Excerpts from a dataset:
===
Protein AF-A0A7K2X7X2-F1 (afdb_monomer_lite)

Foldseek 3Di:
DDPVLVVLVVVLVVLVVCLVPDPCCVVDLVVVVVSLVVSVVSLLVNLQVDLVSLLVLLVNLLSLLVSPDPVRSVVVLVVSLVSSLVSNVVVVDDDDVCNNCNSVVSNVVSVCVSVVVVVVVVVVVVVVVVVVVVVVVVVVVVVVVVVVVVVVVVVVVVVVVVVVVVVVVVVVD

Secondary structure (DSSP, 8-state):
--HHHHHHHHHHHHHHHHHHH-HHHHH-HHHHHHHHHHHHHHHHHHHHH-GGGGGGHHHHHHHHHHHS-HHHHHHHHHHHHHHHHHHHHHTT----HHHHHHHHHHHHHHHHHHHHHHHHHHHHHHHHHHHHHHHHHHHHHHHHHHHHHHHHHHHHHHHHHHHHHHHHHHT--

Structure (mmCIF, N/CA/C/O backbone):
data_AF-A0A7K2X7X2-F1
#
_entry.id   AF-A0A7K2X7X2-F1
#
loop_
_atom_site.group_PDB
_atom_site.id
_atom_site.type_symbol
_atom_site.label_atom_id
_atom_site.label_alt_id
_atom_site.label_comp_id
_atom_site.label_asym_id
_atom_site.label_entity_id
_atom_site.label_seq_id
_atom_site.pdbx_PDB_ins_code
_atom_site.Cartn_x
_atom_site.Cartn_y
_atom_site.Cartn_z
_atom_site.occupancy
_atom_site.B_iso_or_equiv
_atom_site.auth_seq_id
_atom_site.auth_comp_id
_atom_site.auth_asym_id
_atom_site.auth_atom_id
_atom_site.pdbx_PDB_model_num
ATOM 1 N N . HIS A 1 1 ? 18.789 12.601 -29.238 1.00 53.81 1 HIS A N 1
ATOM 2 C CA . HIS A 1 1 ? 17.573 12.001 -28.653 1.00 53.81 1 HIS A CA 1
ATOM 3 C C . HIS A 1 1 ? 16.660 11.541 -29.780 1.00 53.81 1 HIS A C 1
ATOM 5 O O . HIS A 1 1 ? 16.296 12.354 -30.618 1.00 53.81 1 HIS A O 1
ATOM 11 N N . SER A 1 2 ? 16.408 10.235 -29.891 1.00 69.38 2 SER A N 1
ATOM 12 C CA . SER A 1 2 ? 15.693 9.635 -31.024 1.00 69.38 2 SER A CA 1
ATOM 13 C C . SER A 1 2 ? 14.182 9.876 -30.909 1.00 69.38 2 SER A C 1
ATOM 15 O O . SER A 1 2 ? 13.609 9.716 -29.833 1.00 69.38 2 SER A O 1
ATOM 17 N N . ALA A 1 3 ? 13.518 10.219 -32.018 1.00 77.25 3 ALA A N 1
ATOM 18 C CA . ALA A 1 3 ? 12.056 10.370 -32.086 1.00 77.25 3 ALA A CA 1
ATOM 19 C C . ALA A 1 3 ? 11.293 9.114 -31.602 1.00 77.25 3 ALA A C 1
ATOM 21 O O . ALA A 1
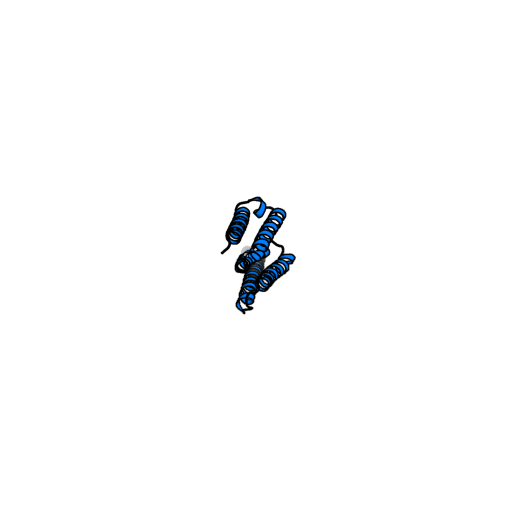 3 ? 10.156 9.195 -31.149 1.00 77.25 3 ALA A O 1
ATOM 22 N N . ALA A 1 4 ? 11.946 7.948 -31.647 1.00 77.50 4 ALA A N 1
ATOM 23 C CA . ALA A 1 4 ? 11.434 6.700 -31.093 1.00 77.50 4 ALA A CA 1
ATOM 24 C C . ALA A 1 4 ? 11.291 6.735 -29.559 1.00 77.50 4 ALA A C 1
ATOM 26 O O . ALA A 1 4 ? 10.305 6.231 -29.026 1.00 77.50 4 ALA A O 1
ATOM 27 N N . GLY A 1 5 ? 12.234 7.356 -28.841 1.00 75.56 5 GLY A N 1
ATOM 28 C CA . GLY A 1 5 ? 12.178 7.463 -27.381 1.00 75.56 5 GLY A CA 1
ATOM 29 C C . GLY A 1 5 ? 11.049 8.379 -26.905 1.00 75.56 5 GLY A C 1
ATOM 30 O O . GLY A 1 5 ? 10.326 8.038 -25.972 1.00 75.56 5 GLY A O 1
ATOM 31 N N . THR A 1 6 ? 10.838 9.509 -27.586 1.00 79.94 6 THR A N 1
ATOM 32 C CA . THR A 1 6 ? 9.730 10.426 -27.272 1.00 79.94 6 THR A CA 1
ATOM 33 C C . THR A 1 6 ? 8.373 9.810 -27.602 1.00 79.94 6 THR A C 1
ATOM 35 O O . THR A 1 6 ? 7.441 9.940 -26.809 1.00 79.94 6 THR A O 1
ATOM 38 N N . ALA A 1 7 ? 8.264 9.075 -28.713 1.00 81.62 7 ALA A N 1
ATOM 39 C CA . ALA A 1 7 ? 7.056 8.327 -29.052 1.00 81.62 7 ALA A CA 1
ATOM 40 C C . ALA A 1 7 ? 6.737 7.246 -28.004 1.00 81.62 7 ALA A C 1
ATOM 42 O O . ALA A 1 7 ? 5.599 7.152 -27.548 1.00 81.62 7 ALA A O 1
ATOM 43 N N . ALA A 1 8 ? 7.733 6.474 -27.557 1.00 79.38 8 ALA A N 1
ATOM 44 C CA . ALA A 1 8 ? 7.544 5.451 -26.527 1.00 79.38 8 ALA A CA 1
ATOM 45 C C . ALA A 1 8 ? 7.138 6.045 -25.164 1.00 79.38 8 ALA A C 1
ATOM 47 O O . ALA A 1 8 ? 6.266 5.495 -24.482 1.00 79.38 8 ALA A O 1
ATOM 48 N N . ALA A 1 9 ? 7.706 7.196 -24.789 1.00 81.56 9 ALA A N 1
ATOM 49 C CA . ALA A 1 9 ? 7.307 7.928 -23.588 1.00 81.56 9 ALA A CA 1
ATOM 50 C C . ALA A 1 9 ? 5.863 8.443 -23.684 1.00 81.56 9 ALA A C 1
ATOM 52 O O . ALA A 1 9 ? 5.085 8.265 -22.746 1.00 81.56 9 ALA A O 1
ATOM 53 N N . ALA A 1 10 ? 5.474 9.009 -24.832 1.00 83.75 10 ALA A N 1
ATOM 54 C CA . ALA A 1 10 ? 4.109 9.469 -25.074 1.00 83.75 10 ALA A CA 1
ATOM 55 C C . ALA A 1 10 ? 3.097 8.313 -25.027 1.00 83.75 10 ALA A C 1
ATOM 57 O O . ALA A 1 10 ? 2.053 8.441 -24.390 1.00 83.75 10 ALA A O 1
ATOM 58 N N . VAL A 1 11 ? 3.426 7.161 -25.624 1.00 83.62 11 VAL A N 1
ATOM 59 C CA . VAL A 1 11 ? 2.599 5.944 -25.558 1.0
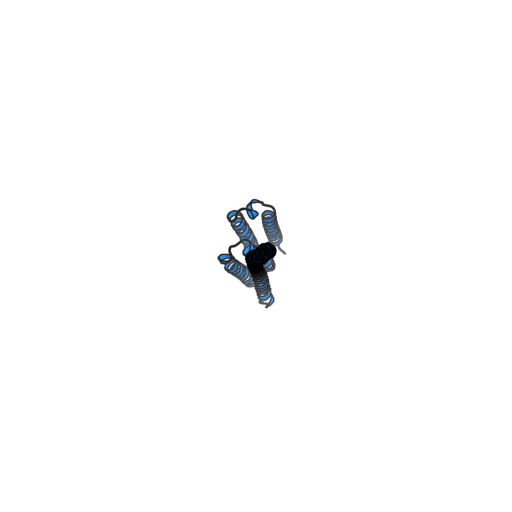0 83.62 11 VAL A CA 1
ATOM 60 C C . VAL A 1 11 ? 2.459 5.461 -24.117 1.00 83.62 11 VAL A C 1
ATOM 62 O O . VAL A 1 11 ? 1.346 5.203 -23.668 1.00 83.62 11 VAL A O 1
ATOM 65 N N . THR A 1 12 ? 3.554 5.393 -23.359 1.00 82.94 12 THR A N 1
ATOM 66 C CA . THR A 1 12 ? 3.519 4.961 -21.952 1.00 82.94 12 THR A CA 1
ATOM 67 C C . THR A 1 12 ? 2.684 5.917 -21.096 1.00 82.94 12 THR A C 1
ATOM 69 O O . THR A 1 12 ? 1.863 5.471 -20.294 1.00 82.94 12 THR A O 1
ATOM 72 N N . GLY A 1 13 ? 2.818 7.230 -21.312 1.00 81.94 13 GLY A N 1
ATOM 73 C CA . GLY A 1 13 ? 1.994 8.246 -20.657 1.00 81.94 13 GLY A CA 1
ATOM 74 C C . GLY A 1 13 ? 0.509 8.133 -21.017 1.00 81.94 13 GLY A C 1
ATOM 75 O O . GLY A 1 13 ? -0.345 8.212 -20.135 1.00 81.94 13 GLY A O 1
ATOM 76 N N . ALA A 1 14 ? 0.187 7.873 -22.286 1.00 83.00 14 ALA A N 1
ATOM 77 C CA . ALA A 1 14 ? -1.187 7.669 -22.740 1.00 83.00 14 ALA A CA 1
ATOM 78 C C . ALA A 1 14 ? -1.810 6.395 -22.147 1.00 83.00 14 ALA A C 1
ATOM 80 O O . ALA A 1 14 ? -2.950 6.429 -21.687 1.00 83.00 14 ALA A O 1
ATOM 81 N N . VAL A 1 15 ? -1.060 5.287 -22.088 1.00 83.56 15 VAL A N 1
ATOM 82 C CA . VAL A 1 15 ? -1.498 4.046 -21.428 1.00 83.56 15 VAL A CA 1
ATOM 83 C C . VAL A 1 15 ? -1.739 4.292 -19.940 1.00 83.56 15 VAL A C 1
ATOM 85 O O . VAL A 1 15 ? -2.758 3.848 -19.405 1.00 83.56 15 VAL A O 1
ATOM 88 N N . TYR A 1 16 ? -0.852 5.039 -19.277 1.00 83.50 16 TYR A N 1
ATOM 89 C CA . TYR A 1 16 ? -1.020 5.408 -17.874 1.00 83.50 16 TYR A CA 1
ATOM 90 C C . TYR A 1 16 ? -2.309 6.217 -17.648 1.00 83.50 16 TYR A C 1
ATOM 92 O O . TYR A 1 16 ? -3.140 5.838 -16.820 1.00 83.50 16 TYR A O 1
ATOM 100 N N . ALA A 1 17 ? -2.522 7.276 -18.438 1.00 82.00 17 ALA A N 1
ATOM 101 C CA . ALA A 1 17 ? -3.706 8.130 -18.352 1.00 82.00 17 ALA A CA 1
ATOM 102 C C . ALA A 1 17 ? -5.005 7.369 -18.674 1.00 82.00 17 ALA A C 1
ATOM 104 O O . ALA A 1 17 ? -6.019 7.533 -17.992 1.00 82.00 17 ALA A O 1
ATOM 105 N N . ALA A 1 18 ? -4.981 6.479 -19.669 1.00 79.88 18 ALA A N 1
ATOM 106 C CA . ALA A 1 18 ? -6.123 5.629 -19.988 1.00 79.88 18 ALA A CA 1
ATOM 107 C C . ALA A 1 18 ? -6.530 4.775 -18.777 1.00 79.88 18 ALA A C 1
ATOM 109 O O . ALA A 1 18 ? -7.711 4.683 -18.456 1.00 79.88 18 ALA A O 1
ATOM 110 N N . GLY A 1 19 ? -5.568 4.226 -18.033 1.00 75.44 19 GLY A N 1
ATOM 111 C CA . GLY A 1 19 ? -5.849 3.466 -16.814 1.00 75.44 19 GLY A CA 1
ATOM 112 C C . GLY A 1 19 ? -6.522 4.272 -15.711 1.00 75.44 19 GLY A C 1
ATOM 113 O O . GLY A 1 19 ? -7.444 3.771 -15.069 1.00 75.44 19 GLY A O 1
ATOM 114 N N . SER A 1 20 ? -6.107 5.528 -15.510 1.00 74.06 20 SER A N 1
ATOM 115 C CA . SER A 1 20 ? -6.731 6.404 -14.510 1.00 74.06 20 SER A CA 1
ATOM 116 C C . SER A 1 20 ? -8.150 6.833 -14.888 1.00 74.06 20 SER A C 1
ATOM 118 O O . SER A 1 20 ? -8.965 7.079 -13.999 1.00 74.06 20 SER A O 1
ATOM 120 N N . HIS A 1 21 ? -8.459 6.898 -16.186 1.00 74.94 21 HIS A N 1
ATOM 121 C CA . HIS A 1 21 ? -9.760 7.344 -16.689 1.00 74.94 21 HIS A CA 1
ATOM 122 C C . HIS A 1 21 ? -10.742 6.211 -17.000 1.00 74.94 21 HIS A C 1
ATOM 124 O O . HIS A 1 21 ? -11.929 6.486 -17.145 1.00 74.94 21 HIS A O 1
ATOM 130 N N . LEU A 1 22 ? -10.294 4.954 -17.077 1.00 74.38 22 LEU A N 1
ATOM 131 C CA . LEU A 1 22 ? -11.150 3.808 -17.385 1.00 74.38 22 LEU A CA 1
ATOM 132 C C . LEU A 1 22 ? -11.790 3.225 -16.107 1.00 74.38 22 LEU A C 1
ATOM 134 O O . LEU A 1 22 ? -11.104 2.569 -15.317 1.00 74.38 22 LEU A O 1
ATOM 138 N N . PRO A 1 23 ? -13.122 3.353 -15.915 1.00 70.12 23 PRO A N 1
ATOM 139 C CA . PRO A 1 23 ? -13.826 2.767 -14.769 1.00 70.12 23 PRO A CA 1
ATOM 140 C C . PRO A 1 23 ? -13.592 1.255 -14.564 1.00 70.12 23 PRO A C 1
ATOM 142 O O . PRO A 1 23 ? -13.453 0.846 -13.409 1.00 70.12 23 PRO A O 1
ATOM 145 N N . PRO A 1 24 ? -13.479 0.415 -15.623 1.00 69.75 24 PRO A N 1
ATOM 146 C CA . PRO A 1 24 ? -13.224 -1.021 -15.481 1.00 69.75 24 PRO A CA 1
ATOM 147 C C . PRO A 1 24 ? -11.922 -1.362 -14.753 1.00 69.75 24 PRO A C 1
ATOM 149 O O . PRO A 1 24 ? -11.857 -2.377 -14.064 1.00 69.75 24 PRO A O 1
ATOM 152 N N . VAL A 1 25 ? -10.889 -0.521 -14.882 1.00 71.19 25 VAL A N 1
ATOM 153 C CA . VAL A 1 25 ? -9.590 -0.719 -14.217 1.00 71.19 25 VAL A CA 1
ATOM 154 C C . VAL A 1 25 ? -9.730 -0.546 -12.703 1.00 71.19 25 VAL A C 1
ATOM 156 O O . VAL A 1 25 ? -9.053 -1.226 -11.938 1.00 71.19 25 VAL A O 1
ATOM 159 N N . ARG A 1 26 ? -10.662 0.306 -12.257 1.00 69.69 26 ARG A N 1
A
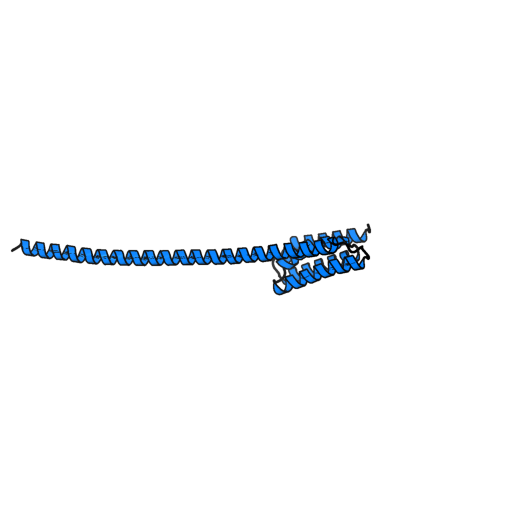TOM 160 C CA . ARG A 1 26 ? -10.931 0.542 -10.830 1.00 69.69 26 ARG A CA 1
ATOM 161 C C . ARG A 1 26 ? -11.845 -0.520 -10.216 1.00 69.69 26 ARG A C 1
ATOM 163 O O . ARG A 1 26 ? -11.775 -0.749 -9.014 1.00 69.69 26 ARG A O 1
ATOM 170 N N . THR A 1 27 ? -12.695 -1.164 -11.016 1.00 74.62 27 THR A N 1
ATOM 171 C CA . THR A 1 27 ? -13.718 -2.107 -10.528 1.00 74.62 27 THR A CA 1
ATOM 172 C C . THR A 1 27 ? -13.347 -3.578 -10.710 1.00 74.62 27 THR A C 1
ATOM 174 O O . THR A 1 27 ? -13.794 -4.415 -9.927 1.00 74.62 27 THR A O 1
ATOM 177 N N . SER A 1 28 ? -12.512 -3.925 -11.697 1.00 83.81 28 SER A N 1
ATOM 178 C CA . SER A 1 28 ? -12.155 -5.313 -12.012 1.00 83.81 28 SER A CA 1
===
ABOUT THIS EXERCISE:
Starting with the line that has "ATOM 1 N N ." and ending with the line that has "ATOM 27 N N", repeat the lines above exactly, omitting every picture.

TASK OUTPUT:
ATOM 1 N N . HIS A 1 1 ? 18.789 12.601 -29.238 1.00 53.81 1 HIS A N 1
ATOM 2 C CA . HIS A 1 1 ? 17.573 12.001 -28.653 1.00 53.81 1 HIS A CA 1
ATOM 3 C C . HIS A 1 1 ? 16.660 11.541 -29.780 1.00 53.81 1 HIS A C 1
ATOM 5 O O . HIS A 1 1 ? 16.296 12.354 -30.618 1.00 53.81 1 HIS A O 1
ATOM 11 N N . SER A 1 2 ? 16.408 10.235 -29.891 1.00 69.38 2 SER A N 1
ATOM 12 C CA . SER A 1 2 ? 15.693 9.635 -31.024 1.00 69.38 2 SER A CA 1
ATOM 13 C C . SER A 1 2 ? 14.182 9.876 -30.909 1.00 69.38 2 SER A C 1
ATOM 15 O O . SER A 1 2 ? 13.609 9.716 -29.833 1.00 69.38 2 SER A O 1
ATOM 17 N N . ALA A 1 3 ? 13.518 10.219 -32.018 1.00 77.25 3 ALA A N 1
ATOM 18 C CA . ALA A 1 3 ? 12.056 10.370 -32.086 1.00 77.25 3 ALA A CA 1
ATOM 19 C C . ALA A 1 3 ? 11.293 9.114 -31.602 1.00 77.25 3 ALA A C 1
ATOM 21 O O . ALA A 1
 3 ? 10.156 9.195 -31.149 1.00 77.25 3 ALA A O 1
ATOM 22 N N . ALA A 1 4 ? 11.946 7.948 -31.647 1.00 77.50 4 ALA A N 1
ATOM 23 C CA . ALA A 1 4 ? 11.434 6.700 -31.093 1.00 77.50 4 ALA A CA 1
ATOM 24 C C . ALA A 1 4 ? 11.291 6.735 -29.559 1.00 77.50 4 ALA A C 1
ATOM 26 O O . ALA A 1 4 ? 10.305 6.231 -29.026 1.00 77.50 4 ALA A O 1
ATOM 27 N N . GLY A 1 5 ? 12.234 7.356 -28.841 1.00 75.56 5 GLY A N 1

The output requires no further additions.